===== Records provided
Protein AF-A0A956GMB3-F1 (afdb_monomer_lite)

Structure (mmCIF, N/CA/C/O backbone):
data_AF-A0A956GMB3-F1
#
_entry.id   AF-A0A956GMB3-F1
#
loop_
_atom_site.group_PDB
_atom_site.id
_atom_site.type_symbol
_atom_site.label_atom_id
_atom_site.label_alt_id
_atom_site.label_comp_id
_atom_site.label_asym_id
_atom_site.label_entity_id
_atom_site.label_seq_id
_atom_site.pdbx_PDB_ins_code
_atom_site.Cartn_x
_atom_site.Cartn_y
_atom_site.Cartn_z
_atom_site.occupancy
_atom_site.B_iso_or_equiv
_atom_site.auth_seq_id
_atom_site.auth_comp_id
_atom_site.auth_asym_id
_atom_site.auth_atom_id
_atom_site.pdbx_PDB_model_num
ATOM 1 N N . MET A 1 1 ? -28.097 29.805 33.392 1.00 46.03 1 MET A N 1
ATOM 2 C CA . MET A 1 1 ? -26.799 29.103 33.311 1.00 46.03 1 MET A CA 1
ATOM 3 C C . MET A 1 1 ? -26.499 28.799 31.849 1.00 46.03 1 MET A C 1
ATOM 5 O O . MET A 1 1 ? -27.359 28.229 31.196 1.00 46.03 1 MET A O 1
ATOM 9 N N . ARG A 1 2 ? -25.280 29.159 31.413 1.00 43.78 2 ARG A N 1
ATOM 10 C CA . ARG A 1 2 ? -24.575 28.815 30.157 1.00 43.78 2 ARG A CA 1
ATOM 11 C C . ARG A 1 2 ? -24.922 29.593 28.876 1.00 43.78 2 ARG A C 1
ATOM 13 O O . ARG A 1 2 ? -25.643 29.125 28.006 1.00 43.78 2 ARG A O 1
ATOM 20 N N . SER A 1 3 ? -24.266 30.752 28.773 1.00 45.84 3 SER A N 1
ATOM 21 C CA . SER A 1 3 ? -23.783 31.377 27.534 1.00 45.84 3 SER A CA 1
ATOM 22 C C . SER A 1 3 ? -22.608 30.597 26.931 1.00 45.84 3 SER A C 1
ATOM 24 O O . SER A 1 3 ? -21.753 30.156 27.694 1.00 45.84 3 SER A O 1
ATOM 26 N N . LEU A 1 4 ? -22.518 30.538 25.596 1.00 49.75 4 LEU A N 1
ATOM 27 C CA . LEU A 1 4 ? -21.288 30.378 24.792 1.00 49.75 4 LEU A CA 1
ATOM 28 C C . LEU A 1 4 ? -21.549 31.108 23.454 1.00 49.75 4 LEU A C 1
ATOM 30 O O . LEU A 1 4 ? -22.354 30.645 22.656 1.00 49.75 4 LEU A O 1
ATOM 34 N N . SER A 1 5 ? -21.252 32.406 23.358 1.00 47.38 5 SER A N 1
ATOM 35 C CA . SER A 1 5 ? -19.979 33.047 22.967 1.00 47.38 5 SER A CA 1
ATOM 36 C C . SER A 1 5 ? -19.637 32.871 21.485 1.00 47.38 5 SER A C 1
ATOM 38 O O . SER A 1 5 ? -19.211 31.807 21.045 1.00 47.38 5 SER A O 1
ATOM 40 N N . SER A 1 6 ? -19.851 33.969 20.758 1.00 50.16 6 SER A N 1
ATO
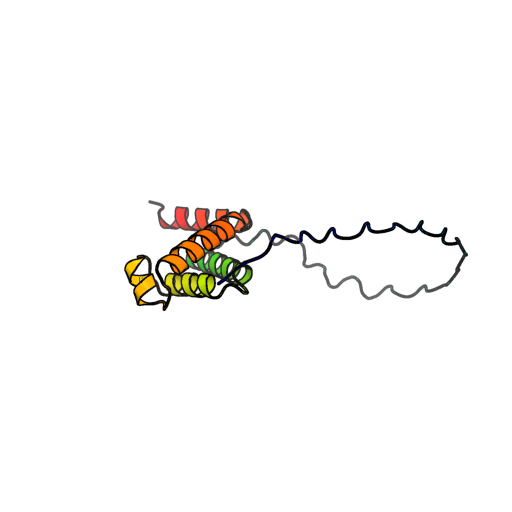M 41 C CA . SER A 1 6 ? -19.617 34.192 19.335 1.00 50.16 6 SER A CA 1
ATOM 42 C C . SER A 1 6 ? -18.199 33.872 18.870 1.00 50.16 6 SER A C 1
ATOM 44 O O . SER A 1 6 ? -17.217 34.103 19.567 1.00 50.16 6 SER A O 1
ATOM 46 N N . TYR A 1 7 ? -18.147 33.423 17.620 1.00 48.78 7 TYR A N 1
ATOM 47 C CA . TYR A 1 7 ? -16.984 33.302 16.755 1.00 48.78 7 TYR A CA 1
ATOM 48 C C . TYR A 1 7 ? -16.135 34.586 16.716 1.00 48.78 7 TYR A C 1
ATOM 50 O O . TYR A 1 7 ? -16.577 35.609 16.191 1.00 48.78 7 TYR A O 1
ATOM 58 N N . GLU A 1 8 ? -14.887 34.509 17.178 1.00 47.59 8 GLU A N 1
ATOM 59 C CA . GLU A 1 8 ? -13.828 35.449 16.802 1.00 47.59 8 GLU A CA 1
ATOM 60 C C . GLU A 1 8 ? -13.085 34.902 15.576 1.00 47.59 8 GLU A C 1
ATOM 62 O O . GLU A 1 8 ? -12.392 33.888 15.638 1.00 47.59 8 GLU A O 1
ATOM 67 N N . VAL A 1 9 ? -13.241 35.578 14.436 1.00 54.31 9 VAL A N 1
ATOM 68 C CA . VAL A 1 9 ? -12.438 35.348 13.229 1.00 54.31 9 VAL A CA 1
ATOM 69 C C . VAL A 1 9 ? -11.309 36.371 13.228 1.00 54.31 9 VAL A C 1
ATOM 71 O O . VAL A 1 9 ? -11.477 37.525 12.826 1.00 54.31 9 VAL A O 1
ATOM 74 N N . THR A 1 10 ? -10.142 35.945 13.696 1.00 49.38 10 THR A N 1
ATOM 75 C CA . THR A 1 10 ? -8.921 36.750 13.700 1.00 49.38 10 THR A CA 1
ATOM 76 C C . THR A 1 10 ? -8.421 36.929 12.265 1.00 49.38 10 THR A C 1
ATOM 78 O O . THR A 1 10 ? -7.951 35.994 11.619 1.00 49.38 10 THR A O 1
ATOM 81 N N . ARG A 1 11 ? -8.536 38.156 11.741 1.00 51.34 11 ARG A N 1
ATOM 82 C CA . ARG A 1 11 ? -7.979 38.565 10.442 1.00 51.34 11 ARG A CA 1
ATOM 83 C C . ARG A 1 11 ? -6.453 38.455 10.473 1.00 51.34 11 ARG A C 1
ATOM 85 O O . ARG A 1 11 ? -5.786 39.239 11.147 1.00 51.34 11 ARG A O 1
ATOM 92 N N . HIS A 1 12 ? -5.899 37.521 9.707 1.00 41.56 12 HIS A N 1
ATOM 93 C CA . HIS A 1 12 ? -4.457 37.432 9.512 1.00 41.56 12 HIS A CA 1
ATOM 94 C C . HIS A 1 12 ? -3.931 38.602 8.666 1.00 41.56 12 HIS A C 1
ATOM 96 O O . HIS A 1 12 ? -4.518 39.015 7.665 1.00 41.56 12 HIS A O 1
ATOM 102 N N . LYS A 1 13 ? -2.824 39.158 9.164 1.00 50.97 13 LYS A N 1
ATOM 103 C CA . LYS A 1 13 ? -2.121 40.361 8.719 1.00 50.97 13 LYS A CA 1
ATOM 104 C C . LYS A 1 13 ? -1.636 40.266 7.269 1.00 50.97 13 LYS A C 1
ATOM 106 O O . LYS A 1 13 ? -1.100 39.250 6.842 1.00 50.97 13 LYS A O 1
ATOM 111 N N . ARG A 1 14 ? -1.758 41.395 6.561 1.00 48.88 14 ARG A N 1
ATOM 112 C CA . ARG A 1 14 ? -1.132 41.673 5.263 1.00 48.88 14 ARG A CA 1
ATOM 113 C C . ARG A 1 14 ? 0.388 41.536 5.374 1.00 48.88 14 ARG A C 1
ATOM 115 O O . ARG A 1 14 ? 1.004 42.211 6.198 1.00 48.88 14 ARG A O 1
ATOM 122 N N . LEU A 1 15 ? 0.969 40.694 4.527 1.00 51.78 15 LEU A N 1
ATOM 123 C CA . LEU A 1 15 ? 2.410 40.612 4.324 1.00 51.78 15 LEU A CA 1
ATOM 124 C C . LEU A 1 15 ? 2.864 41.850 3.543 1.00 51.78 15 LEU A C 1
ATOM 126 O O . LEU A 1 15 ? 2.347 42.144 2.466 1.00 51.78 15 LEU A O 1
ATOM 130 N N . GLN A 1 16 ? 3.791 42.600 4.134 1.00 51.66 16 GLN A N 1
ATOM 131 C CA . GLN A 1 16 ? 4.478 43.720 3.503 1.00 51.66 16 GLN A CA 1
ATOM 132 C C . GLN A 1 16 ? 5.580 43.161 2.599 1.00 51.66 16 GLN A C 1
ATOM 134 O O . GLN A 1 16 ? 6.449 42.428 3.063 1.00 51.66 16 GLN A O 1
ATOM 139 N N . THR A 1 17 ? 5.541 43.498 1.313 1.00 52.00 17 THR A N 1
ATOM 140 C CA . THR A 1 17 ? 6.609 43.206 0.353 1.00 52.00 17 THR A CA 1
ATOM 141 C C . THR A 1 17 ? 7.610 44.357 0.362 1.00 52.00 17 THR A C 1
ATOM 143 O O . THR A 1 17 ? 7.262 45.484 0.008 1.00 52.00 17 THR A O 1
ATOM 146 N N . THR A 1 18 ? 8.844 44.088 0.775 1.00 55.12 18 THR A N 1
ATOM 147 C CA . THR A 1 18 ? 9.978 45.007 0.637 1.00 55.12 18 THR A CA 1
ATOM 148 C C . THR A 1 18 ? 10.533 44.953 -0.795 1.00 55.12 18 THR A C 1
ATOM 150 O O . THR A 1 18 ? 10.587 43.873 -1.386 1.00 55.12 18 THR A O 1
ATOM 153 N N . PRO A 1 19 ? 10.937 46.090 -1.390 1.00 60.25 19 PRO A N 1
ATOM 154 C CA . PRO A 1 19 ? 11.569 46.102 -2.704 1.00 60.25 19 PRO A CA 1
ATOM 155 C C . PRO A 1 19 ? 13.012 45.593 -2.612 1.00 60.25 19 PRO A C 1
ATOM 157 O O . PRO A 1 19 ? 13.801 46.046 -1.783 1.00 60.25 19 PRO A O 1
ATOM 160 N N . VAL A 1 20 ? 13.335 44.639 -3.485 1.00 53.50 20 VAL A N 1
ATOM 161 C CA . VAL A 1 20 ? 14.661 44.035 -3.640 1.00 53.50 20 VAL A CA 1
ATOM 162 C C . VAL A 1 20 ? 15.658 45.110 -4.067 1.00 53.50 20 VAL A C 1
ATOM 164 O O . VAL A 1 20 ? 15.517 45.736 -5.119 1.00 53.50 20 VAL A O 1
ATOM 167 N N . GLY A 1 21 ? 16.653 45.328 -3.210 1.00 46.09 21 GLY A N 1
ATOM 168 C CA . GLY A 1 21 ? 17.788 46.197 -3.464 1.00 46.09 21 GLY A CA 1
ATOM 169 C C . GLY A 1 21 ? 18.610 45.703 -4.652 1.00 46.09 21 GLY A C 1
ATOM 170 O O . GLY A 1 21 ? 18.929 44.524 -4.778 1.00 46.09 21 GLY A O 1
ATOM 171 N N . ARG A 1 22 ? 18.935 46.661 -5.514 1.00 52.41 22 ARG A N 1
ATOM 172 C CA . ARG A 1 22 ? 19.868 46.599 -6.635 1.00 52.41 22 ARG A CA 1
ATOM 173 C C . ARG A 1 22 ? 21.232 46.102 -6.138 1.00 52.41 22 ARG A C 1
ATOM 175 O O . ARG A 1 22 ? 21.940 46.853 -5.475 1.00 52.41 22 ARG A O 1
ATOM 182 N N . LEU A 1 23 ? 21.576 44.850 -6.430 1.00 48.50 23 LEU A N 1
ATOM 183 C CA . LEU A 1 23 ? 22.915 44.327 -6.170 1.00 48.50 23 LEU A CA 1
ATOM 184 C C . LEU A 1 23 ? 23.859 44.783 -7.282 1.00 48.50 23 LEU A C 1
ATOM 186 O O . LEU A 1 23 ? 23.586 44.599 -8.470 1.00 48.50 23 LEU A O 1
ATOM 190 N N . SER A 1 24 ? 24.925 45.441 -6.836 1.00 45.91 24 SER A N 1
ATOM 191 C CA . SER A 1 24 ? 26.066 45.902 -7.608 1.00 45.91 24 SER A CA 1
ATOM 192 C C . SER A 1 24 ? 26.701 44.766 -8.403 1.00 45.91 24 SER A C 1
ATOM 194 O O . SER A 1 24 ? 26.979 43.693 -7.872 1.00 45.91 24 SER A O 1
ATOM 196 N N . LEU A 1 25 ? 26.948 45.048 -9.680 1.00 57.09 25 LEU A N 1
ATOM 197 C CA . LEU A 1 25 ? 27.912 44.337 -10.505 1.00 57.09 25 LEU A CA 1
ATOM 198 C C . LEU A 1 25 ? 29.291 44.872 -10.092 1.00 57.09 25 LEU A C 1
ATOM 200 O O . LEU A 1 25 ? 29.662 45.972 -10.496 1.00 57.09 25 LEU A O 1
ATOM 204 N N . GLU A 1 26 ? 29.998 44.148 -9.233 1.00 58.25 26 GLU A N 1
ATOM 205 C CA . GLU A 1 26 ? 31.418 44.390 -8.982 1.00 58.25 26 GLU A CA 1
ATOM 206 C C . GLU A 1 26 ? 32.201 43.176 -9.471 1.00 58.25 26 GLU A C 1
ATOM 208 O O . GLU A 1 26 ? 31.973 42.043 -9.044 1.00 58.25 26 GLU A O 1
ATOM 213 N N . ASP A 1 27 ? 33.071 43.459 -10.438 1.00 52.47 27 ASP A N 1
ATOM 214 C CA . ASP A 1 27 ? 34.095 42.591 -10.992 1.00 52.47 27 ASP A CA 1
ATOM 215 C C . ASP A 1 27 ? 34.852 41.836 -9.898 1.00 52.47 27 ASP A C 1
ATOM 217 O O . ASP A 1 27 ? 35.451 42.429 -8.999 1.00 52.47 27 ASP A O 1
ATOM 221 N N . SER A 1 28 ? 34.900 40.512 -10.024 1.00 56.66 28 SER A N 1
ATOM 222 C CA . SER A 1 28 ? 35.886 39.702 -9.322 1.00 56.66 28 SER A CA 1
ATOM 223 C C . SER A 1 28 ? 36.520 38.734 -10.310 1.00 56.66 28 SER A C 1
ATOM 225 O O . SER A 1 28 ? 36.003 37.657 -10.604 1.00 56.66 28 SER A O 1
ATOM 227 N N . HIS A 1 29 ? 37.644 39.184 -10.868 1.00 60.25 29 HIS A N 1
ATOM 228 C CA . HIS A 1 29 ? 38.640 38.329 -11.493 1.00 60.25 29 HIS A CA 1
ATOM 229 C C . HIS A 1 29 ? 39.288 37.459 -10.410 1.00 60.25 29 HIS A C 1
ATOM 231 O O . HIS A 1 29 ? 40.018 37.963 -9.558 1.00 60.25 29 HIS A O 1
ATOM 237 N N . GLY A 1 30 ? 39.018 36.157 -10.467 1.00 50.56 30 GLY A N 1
==========
===== Records provided
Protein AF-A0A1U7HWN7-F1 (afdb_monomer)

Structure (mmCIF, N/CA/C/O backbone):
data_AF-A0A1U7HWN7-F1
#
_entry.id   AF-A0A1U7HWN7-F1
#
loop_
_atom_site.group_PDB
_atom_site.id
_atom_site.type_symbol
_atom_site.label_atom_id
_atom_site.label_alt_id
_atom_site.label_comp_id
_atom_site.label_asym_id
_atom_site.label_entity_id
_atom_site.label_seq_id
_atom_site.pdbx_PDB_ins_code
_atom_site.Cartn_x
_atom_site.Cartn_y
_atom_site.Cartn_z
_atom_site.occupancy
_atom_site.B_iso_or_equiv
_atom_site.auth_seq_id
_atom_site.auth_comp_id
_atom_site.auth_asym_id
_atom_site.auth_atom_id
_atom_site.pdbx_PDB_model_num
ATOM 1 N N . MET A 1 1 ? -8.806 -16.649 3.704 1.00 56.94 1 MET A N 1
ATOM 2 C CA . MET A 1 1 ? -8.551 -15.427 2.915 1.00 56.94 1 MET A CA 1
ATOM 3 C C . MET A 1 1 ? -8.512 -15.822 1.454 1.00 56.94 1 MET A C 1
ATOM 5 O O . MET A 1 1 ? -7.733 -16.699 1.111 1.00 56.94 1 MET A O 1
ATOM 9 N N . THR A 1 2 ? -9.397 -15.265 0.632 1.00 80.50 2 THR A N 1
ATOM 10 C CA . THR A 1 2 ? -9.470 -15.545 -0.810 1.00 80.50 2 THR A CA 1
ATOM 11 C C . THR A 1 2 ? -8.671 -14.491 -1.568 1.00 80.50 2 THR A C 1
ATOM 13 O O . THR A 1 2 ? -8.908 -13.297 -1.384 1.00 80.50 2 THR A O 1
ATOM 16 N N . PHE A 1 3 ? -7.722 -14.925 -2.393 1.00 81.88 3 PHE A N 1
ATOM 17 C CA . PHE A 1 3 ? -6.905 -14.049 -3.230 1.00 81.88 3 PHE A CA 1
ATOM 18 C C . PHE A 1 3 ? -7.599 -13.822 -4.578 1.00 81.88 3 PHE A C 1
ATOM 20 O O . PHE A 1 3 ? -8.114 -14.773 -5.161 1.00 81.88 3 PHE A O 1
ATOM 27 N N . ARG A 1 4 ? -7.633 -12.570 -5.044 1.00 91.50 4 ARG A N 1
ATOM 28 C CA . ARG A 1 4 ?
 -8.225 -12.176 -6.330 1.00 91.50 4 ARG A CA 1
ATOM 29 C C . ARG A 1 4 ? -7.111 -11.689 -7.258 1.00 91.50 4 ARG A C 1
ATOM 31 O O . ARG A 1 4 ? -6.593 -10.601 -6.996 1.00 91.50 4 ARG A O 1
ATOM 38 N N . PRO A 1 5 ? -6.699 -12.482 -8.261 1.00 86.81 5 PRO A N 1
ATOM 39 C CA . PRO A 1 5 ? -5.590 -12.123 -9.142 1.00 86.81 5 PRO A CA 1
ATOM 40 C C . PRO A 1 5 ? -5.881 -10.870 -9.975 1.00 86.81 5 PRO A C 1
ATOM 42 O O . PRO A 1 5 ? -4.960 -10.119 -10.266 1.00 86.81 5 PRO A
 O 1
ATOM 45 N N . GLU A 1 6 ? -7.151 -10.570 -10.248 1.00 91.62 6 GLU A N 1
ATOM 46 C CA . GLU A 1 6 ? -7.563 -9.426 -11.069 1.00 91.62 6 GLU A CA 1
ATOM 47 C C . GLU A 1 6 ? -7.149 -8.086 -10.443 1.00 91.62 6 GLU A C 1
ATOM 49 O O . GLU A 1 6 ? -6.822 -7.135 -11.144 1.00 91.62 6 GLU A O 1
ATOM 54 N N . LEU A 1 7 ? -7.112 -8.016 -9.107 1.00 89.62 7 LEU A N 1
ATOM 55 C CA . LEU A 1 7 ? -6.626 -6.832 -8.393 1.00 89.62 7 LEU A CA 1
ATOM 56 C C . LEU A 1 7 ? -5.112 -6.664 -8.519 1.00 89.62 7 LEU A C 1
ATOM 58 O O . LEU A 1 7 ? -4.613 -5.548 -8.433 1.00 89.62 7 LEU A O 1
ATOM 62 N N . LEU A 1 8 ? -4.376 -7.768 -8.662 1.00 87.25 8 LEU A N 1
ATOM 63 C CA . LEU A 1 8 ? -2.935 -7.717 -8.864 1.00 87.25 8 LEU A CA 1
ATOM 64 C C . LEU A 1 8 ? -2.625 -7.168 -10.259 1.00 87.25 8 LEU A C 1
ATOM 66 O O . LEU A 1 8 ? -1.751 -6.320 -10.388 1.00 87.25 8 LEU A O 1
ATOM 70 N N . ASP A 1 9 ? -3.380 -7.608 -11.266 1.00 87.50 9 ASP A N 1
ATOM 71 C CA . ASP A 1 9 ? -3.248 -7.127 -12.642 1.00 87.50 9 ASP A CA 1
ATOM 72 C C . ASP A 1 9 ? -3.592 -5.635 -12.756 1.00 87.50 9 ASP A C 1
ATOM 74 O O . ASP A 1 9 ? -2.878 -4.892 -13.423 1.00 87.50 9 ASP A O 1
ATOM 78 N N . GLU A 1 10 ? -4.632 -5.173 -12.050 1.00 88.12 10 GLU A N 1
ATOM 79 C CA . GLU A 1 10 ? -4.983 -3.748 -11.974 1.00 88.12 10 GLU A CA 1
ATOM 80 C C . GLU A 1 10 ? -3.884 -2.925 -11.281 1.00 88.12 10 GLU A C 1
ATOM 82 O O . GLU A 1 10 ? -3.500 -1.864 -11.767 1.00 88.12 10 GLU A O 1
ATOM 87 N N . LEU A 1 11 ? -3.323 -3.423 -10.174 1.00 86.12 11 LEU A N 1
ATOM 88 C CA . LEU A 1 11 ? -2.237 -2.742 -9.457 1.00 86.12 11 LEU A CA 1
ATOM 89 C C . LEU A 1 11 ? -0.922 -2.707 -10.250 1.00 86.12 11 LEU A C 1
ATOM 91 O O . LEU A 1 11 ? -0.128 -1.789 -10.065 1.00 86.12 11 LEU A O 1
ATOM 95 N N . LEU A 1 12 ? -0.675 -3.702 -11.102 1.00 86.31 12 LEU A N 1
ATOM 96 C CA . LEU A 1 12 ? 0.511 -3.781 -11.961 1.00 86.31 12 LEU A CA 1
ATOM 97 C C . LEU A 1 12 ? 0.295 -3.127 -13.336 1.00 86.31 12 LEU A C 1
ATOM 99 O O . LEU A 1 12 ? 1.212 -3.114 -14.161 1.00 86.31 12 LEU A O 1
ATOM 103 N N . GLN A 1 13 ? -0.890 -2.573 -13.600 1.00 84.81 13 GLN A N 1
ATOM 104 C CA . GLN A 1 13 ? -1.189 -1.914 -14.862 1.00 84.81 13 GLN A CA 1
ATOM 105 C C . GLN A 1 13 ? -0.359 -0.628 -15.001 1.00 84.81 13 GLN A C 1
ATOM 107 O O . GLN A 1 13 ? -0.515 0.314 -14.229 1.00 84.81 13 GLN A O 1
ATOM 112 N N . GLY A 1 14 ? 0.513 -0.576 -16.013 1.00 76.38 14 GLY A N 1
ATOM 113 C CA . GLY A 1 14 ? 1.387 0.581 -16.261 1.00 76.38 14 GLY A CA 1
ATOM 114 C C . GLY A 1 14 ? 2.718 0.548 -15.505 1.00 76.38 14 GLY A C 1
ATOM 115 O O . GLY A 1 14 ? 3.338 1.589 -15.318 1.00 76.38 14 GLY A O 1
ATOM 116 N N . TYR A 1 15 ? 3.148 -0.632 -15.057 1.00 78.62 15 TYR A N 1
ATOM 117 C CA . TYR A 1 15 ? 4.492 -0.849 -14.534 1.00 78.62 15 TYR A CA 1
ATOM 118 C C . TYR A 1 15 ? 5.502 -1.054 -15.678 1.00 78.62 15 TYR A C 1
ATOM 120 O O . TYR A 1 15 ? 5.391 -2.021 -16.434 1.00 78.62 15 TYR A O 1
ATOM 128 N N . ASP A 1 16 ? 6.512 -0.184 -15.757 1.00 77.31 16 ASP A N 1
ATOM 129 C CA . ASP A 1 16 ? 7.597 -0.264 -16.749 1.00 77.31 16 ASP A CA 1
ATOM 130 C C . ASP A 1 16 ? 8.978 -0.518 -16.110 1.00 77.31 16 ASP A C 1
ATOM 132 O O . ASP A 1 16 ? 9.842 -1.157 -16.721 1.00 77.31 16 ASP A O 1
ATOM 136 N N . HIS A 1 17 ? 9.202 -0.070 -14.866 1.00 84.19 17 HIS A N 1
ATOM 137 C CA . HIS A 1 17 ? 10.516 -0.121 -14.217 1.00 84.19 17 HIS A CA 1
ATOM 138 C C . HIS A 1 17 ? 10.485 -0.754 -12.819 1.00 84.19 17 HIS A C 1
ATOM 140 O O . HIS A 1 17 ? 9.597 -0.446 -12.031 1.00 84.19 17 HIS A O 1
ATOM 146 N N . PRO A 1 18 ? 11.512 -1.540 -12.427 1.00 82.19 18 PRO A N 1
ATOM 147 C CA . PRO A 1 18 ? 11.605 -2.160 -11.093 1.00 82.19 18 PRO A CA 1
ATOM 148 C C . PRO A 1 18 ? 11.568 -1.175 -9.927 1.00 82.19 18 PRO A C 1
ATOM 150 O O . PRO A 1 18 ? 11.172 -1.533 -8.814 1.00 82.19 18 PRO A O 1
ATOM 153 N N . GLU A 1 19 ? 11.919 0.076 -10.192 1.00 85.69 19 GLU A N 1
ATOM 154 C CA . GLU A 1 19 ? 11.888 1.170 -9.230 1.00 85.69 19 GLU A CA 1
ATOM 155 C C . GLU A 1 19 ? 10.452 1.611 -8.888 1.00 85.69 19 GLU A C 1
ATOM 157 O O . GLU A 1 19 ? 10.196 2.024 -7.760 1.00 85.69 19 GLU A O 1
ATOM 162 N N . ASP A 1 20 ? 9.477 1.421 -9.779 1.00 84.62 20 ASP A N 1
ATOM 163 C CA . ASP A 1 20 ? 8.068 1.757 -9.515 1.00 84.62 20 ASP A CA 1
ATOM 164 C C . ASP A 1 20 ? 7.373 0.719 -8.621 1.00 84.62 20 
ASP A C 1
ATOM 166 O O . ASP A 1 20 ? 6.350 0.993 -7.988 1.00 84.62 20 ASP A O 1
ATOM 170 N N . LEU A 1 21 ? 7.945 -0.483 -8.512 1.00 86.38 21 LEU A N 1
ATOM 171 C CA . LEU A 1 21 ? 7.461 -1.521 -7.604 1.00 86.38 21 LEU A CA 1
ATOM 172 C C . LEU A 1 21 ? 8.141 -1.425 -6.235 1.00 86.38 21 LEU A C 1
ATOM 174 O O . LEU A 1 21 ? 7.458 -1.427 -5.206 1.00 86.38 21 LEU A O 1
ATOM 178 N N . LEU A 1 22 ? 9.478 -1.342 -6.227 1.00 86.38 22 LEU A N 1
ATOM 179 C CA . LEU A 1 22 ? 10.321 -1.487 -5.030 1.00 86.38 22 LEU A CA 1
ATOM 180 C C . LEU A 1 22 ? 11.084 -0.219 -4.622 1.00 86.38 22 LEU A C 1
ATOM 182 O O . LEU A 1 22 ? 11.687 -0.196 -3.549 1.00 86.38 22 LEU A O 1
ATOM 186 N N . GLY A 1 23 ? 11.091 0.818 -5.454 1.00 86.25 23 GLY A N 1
==========
What is needed is a verbatim copy of every line in the records above from the one containing "ATOM 81 N N" down to the one containing "ATOM 148 C C . THR", both included, and nothing more.

*Answer area*
ATOM 81 N N . ARG A 1 11 ? -8.536 38.156 11.741 1.00 51.34 11 ARG A N 1
ATOM 82 C CA . ARG A 1 11 ? -7.979 38.565 10.442 1.00 51.34 11 ARG A CA 1
ATOM 83 C C . ARG A 1 11 ? -6.453 38.455 10.473 1.00 51.34 11 ARG A C 1
ATOM 85 O O . ARG A 1 11 ? -5.786 39.239 11.147 1.00 51.34 11 ARG A O 1
ATOM 92 N N . HIS A 1 12 ? -5.899 37.521 9.707 1.00 41.56 12 HIS A N 1
ATOM 93 C CA . HIS A 1 12 ? -4.457 37.432 9.512 1.00 41.56 12 HIS A CA 1
ATOM 94 C C . HIS A 1 12 ? -3.931 38.602 8.666 1.00 41.56 12 HIS A C 1
ATOM 96 O O . HIS A 1 12 ? -4.518 39.015 7.665 1.00 41.56 12 HIS A O 1
ATOM 102 N N . LYS A 1 13 ? -2.824 39.158 9.164 1.00 50.97 13 LYS A N 1
ATOM 103 C CA . LYS A 1 13 ? -2.121 40.361 8.719 1.00 50.97 13 LYS A CA 1
ATOM 104 C C . LYS A 1 13 ? -1.636 40.266 7.269 1.00 50.97 13 LYS A C 1
ATOM 106 O O . LYS A 1 13 ? -1.100 39.250 6.842 1.00 50.97 13 LYS A O 1
ATOM 111 N N . ARG A 1 14 ? -1.758 41.395 6.561 1.00 48.88 14 ARG A N 1
ATOM 112 C CA . ARG A 1 14 ? -1.132 41.673 5.263 1.00 48.88 14 ARG A CA 1
ATOM 113 C C . ARG A 1 14 ? 0.388 41.536 5.374 1.00 48.88 14 ARG A C 1
ATOM 115 O O . ARG A 1 14 ? 1.004 42.211 6.198 1.00 48.88 14 ARG A O 1
ATOM 122 N N . LEU A 1 15 ? 0.969 40.694 4.527 1.00 51.78 15 LEU A N 1
ATOM 123 C CA . LEU A 1 15 ? 2.410 40.612 4.324 1.00 51.78 15 LEU A CA 1
ATOM 124 C C . LEU A 1 15 ? 2.864 41.850 3.543 1.00 51.78 15 LEU A C 1
ATOM 126 O O . LEU A 1 15 ? 2.347 42.144 2.466 1.00 51.78 15 LEU A O 1
ATOM 130 N N . GLN A 1 16 ? 3.791 42.600 4.134 1.00 51.66 16 GLN A N 1
ATOM 131 C CA . GLN A 1 16 ? 4.478 43.720 3.503 1.00 51.66 16 GLN A CA 1
ATOM 132 C C . GLN A 1 16 ? 5.580 43.161 2.599 1.00 51.66 16 GLN A C 1
ATOM 134 O O . GLN A 1 16 ? 6.449 42.428 3.063 1.00 51.66 16 GLN A O 1
ATOM 139 N N . THR A 1 17 ? 5.541 43.498 1.313 1.00 52.00 17 THR A N 1
ATOM 140 C CA . THR A 1 17 ? 6.609 43.206 0.353 1.00 52.00 17 THR A CA 1
ATOM 141 C C . THR A 1 17 ? 7.610 44.357 0.362 1.00 52.00 17 THR A C 1
ATOM 143 O O . THR A 1 17 ? 7.262 45.484 0.008 1.00 52.00 17 THR A O 1
ATOM 146 N N . THR A 1 18 ? 8.844 44.088 0.775 1.00 55.12 18 THR A N 1
ATOM 147 C CA . THR A 1 18 ? 9.978 45.007 0.637 1.00 55.12 18 THR A CA 1
ATOM 148 C C . THR A 1 18 ? 10.533 44.953 -0.795 1.00 55.12 18 THR A C 1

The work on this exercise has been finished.